Hi there. I am trying to come up with a name for my website and haunt. I want to incorporate the turtle thing with a halloween twist. Turtle is my nickname and how lots of people know me. Any ideas would be greatly appreciated...thanks


----------



## Front Yard Fright (Dec 23, 2005)

http://hauntyourhouse.hauntyourhomeproductions.com/guide.html
here's a list of a bunch of different words that you could use to come up with a name.


----------



## SpookyDude (Jun 27, 2006)

Twisted Turtle's Haunted Pond

Twisted Turtle's Haunted Swamp

Swamp of the Turtle Terror

etc...


----------



## DeathTouch (Sep 6, 2005)

Naked Turtle's Halloween Funhouse.
Haunted Turtle Shell of 2778.
EvilTurtle Shell.
The Spooky Tutle Shell


----------



## Hellrazor (Jun 18, 2006)

Turtle Terror


----------



## BobC (Aug 23, 2005)

*Web Name*

Turtle Kill.com
Hollo Turtle.com
Turtle Ween.com
Evil Turtle.com
Turtle Soup.com
Grim Turtle.com
Tur- De- Hal- ween.com
Scary Turtle.com
Dead Turtle.com
Night Of The Living Dead Turtle.com
Turtle Ghost.com

Hope that helps..lol :jol:


----------



## Great White (Jan 18, 2006)

How Bout,

Turtle Mansion


----------



## SweeneyFamilyHorror (Aug 14, 2006)

The swamp theme mentioned earlier is a good direction.

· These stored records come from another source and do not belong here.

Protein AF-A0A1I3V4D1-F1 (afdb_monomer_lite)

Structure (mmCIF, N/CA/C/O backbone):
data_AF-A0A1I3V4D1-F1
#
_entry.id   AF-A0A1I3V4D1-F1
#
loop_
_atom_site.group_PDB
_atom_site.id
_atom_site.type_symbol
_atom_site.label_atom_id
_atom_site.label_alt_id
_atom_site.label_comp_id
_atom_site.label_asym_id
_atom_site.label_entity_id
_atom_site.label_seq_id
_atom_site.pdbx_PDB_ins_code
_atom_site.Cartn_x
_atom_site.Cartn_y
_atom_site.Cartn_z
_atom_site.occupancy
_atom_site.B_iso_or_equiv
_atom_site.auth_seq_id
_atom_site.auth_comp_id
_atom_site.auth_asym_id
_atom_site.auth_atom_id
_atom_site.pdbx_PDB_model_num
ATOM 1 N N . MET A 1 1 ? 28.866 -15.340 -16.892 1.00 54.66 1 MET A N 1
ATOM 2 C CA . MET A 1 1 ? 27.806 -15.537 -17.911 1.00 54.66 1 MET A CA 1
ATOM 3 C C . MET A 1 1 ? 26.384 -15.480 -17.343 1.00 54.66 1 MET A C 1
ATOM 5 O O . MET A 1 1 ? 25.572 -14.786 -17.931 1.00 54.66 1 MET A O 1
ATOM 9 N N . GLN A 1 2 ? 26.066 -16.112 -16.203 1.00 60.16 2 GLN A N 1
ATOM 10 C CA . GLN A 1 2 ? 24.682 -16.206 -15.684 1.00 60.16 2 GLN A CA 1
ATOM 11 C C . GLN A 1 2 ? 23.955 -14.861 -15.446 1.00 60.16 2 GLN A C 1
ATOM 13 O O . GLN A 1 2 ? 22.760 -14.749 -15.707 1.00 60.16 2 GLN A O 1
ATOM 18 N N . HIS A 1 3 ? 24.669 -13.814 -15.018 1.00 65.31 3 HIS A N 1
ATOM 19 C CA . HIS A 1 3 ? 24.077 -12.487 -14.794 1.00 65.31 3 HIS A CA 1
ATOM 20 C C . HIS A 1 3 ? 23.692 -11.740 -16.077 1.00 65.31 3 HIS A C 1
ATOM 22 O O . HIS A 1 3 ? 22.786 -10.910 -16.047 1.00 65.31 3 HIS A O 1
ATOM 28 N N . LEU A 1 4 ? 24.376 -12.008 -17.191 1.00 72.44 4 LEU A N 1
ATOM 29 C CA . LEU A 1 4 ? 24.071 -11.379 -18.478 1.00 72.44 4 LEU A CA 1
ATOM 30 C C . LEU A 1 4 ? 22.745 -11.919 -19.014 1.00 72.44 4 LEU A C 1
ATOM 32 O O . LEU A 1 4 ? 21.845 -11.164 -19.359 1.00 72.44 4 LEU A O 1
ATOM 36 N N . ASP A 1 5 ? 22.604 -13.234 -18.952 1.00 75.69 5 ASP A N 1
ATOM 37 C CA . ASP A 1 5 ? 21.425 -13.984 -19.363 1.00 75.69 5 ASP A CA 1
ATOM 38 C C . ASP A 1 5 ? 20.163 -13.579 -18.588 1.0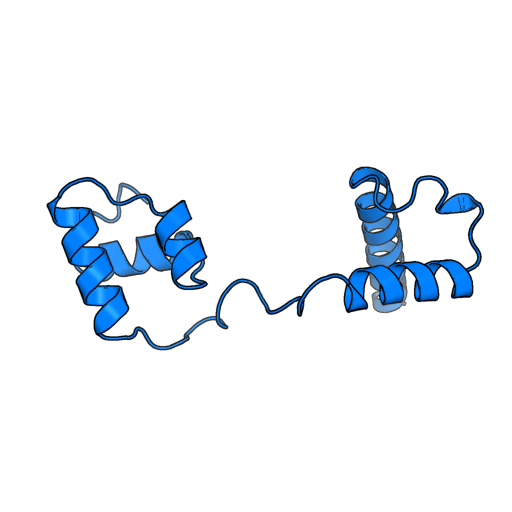0 75.69 5 ASP A C 1
ATOM 40 O O . ASP A 1 5 ? 19.080 -13.403 -19.150 1.00 75.69 5 ASP A O 1
ATOM 44 N N . GLN A 1 6 ? 20.311 -13.360 -17.279 1.00 84.00 6 GLN A N 1
ATOM 45 C CA . GLN A 1 6 ? 19.238 -12.841 -16.438 1.00 84.00 6 GLN A CA 1
ATOM 46 C C . GLN A 1 6 ? 18.834 -11.417 -16.837 1.00 84.00 6 GLN A C 1
ATOM 48 O O . GLN A 1 6 ? 17.640 -11.129 -16.912 1.00 84.00 6 GLN A O 1
ATOM 53 N N . LYS A 1 7 ? 19.805 -10.537 -17.111 1.00 75.94 7 LYS A N 1
ATOM 54 C CA . LYS A 1 7 ? 19.532 -9.161 -17.551 1.00 75.94 7 LYS A CA 1
ATOM 55 C C . LYS A 1 7 ? 18.839 -9.127 -18.910 1.00 75.94 7 LYS A C 1
ATOM 57 O O . LYS A 1 7 ? 17.901 -8.357 -19.077 1.00 75.94 7 LYS A O 1
ATOM 62 N N . ILE A 1 8 ? 19.239 -9.995 -19.839 1.00 76.69 8 ILE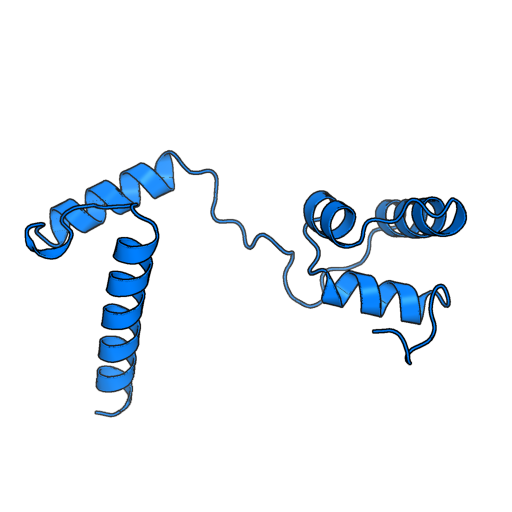 A N 1
ATOM 63 C CA . ILE A 1 8 ? 18.594 -10.133 -21.152 1.00 76.69 8 ILE A CA 1
ATOM 64 C C . ILE A 1 8 ? 17.132 -10.562 -20.980 1.00 76.69 8 ILE A C 1
ATOM 66 O O . ILE A 1 8 ? 16.237 -9.920 -21.521 1.00 76.69 8 ILE A O 1
ATOM 70 N N . ARG A 1 9 ? 16.858 -11.584 -20.158 1.00 76.88 9 ARG A N 1
ATOM 71 C CA . ARG A 1 9 ? 15.478 -12.027 -19.882 1.00 76.88 9 ARG A CA 1
ATOM 72 C C . ARG A 1 9 ? 14.628 -10.945 -19.215 1.00 76.88 9 ARG A C 1
ATOM 74 O O . ARG A 1 9 ? 13.467 -10.776 -19.571 1.00 76.88 9 ARG A O 1
ATOM 81 N N . GLN A 1 10 ? 15.197 -10.211 -18.260 1.00 77.19 10 GLN A N 1
ATOM 82 C CA . GLN A 1 10 ? 14.509 -9.097 -17.601 1.00 77.19 10 GLN A CA 1
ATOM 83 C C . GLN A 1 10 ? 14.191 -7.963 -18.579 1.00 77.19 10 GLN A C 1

You could build off that with things like Terror on Turtle Trail etc. Little hard to know what direction is best without knowing the overall theme of your haunt. If it's a haunted house, Great White's suggestion works well. You could build off that, too with names such as The Haunting of Turtle Mansion etc.


----------



## Lilly (Jun 13, 2006)

turtle twitch, turtle crossing, 
or a switch on sweeneys suggestion: turtles trail of terror, 
haunting turtle, turtle swill,
turtles tales of horror


----------



## Gloomy_Gus (Jul 11, 2006)

Turtle, the Terrible Terrapin's Twisted Trail ~ It'll scare you out of your shell.


----------



## Beepem (Jul 17, 2006)

terror turtle or turtle terror?


----------



## Lilly (Jun 13, 2006)

haha gloomy ... how bout It'll scare the shell out of you!!


----------



## Spooklights (Jul 4, 2006)

The Haunted Bayou; you could have a picture of one of those awesome snapping turtles, fitted out with fangs and claws. How about a skull in each of the shell plates on it's back (sorry, I don't know what they're called)?


----------



## turtle2778 (Jul 9, 2006)

Lilly said:


> haha gloomy ... how bout It'll scare the shell out of you!!


Lilly thanks so much for that last bit. I needed that. Its gunna be Welcome to Turtle's Terror....it'll scare the shell out of you. That was just what i needed for it. THANKS SO MUCH.


----------



## Lilly (Jun 13, 2006)

I`ll have to thank Gloomy Gus then .. I just twisted his words around. so thanks for your inspiration GG


----------



## turtle2778 (Jul 9, 2006)

Rightly so and thank you GLOOMY GUS


----------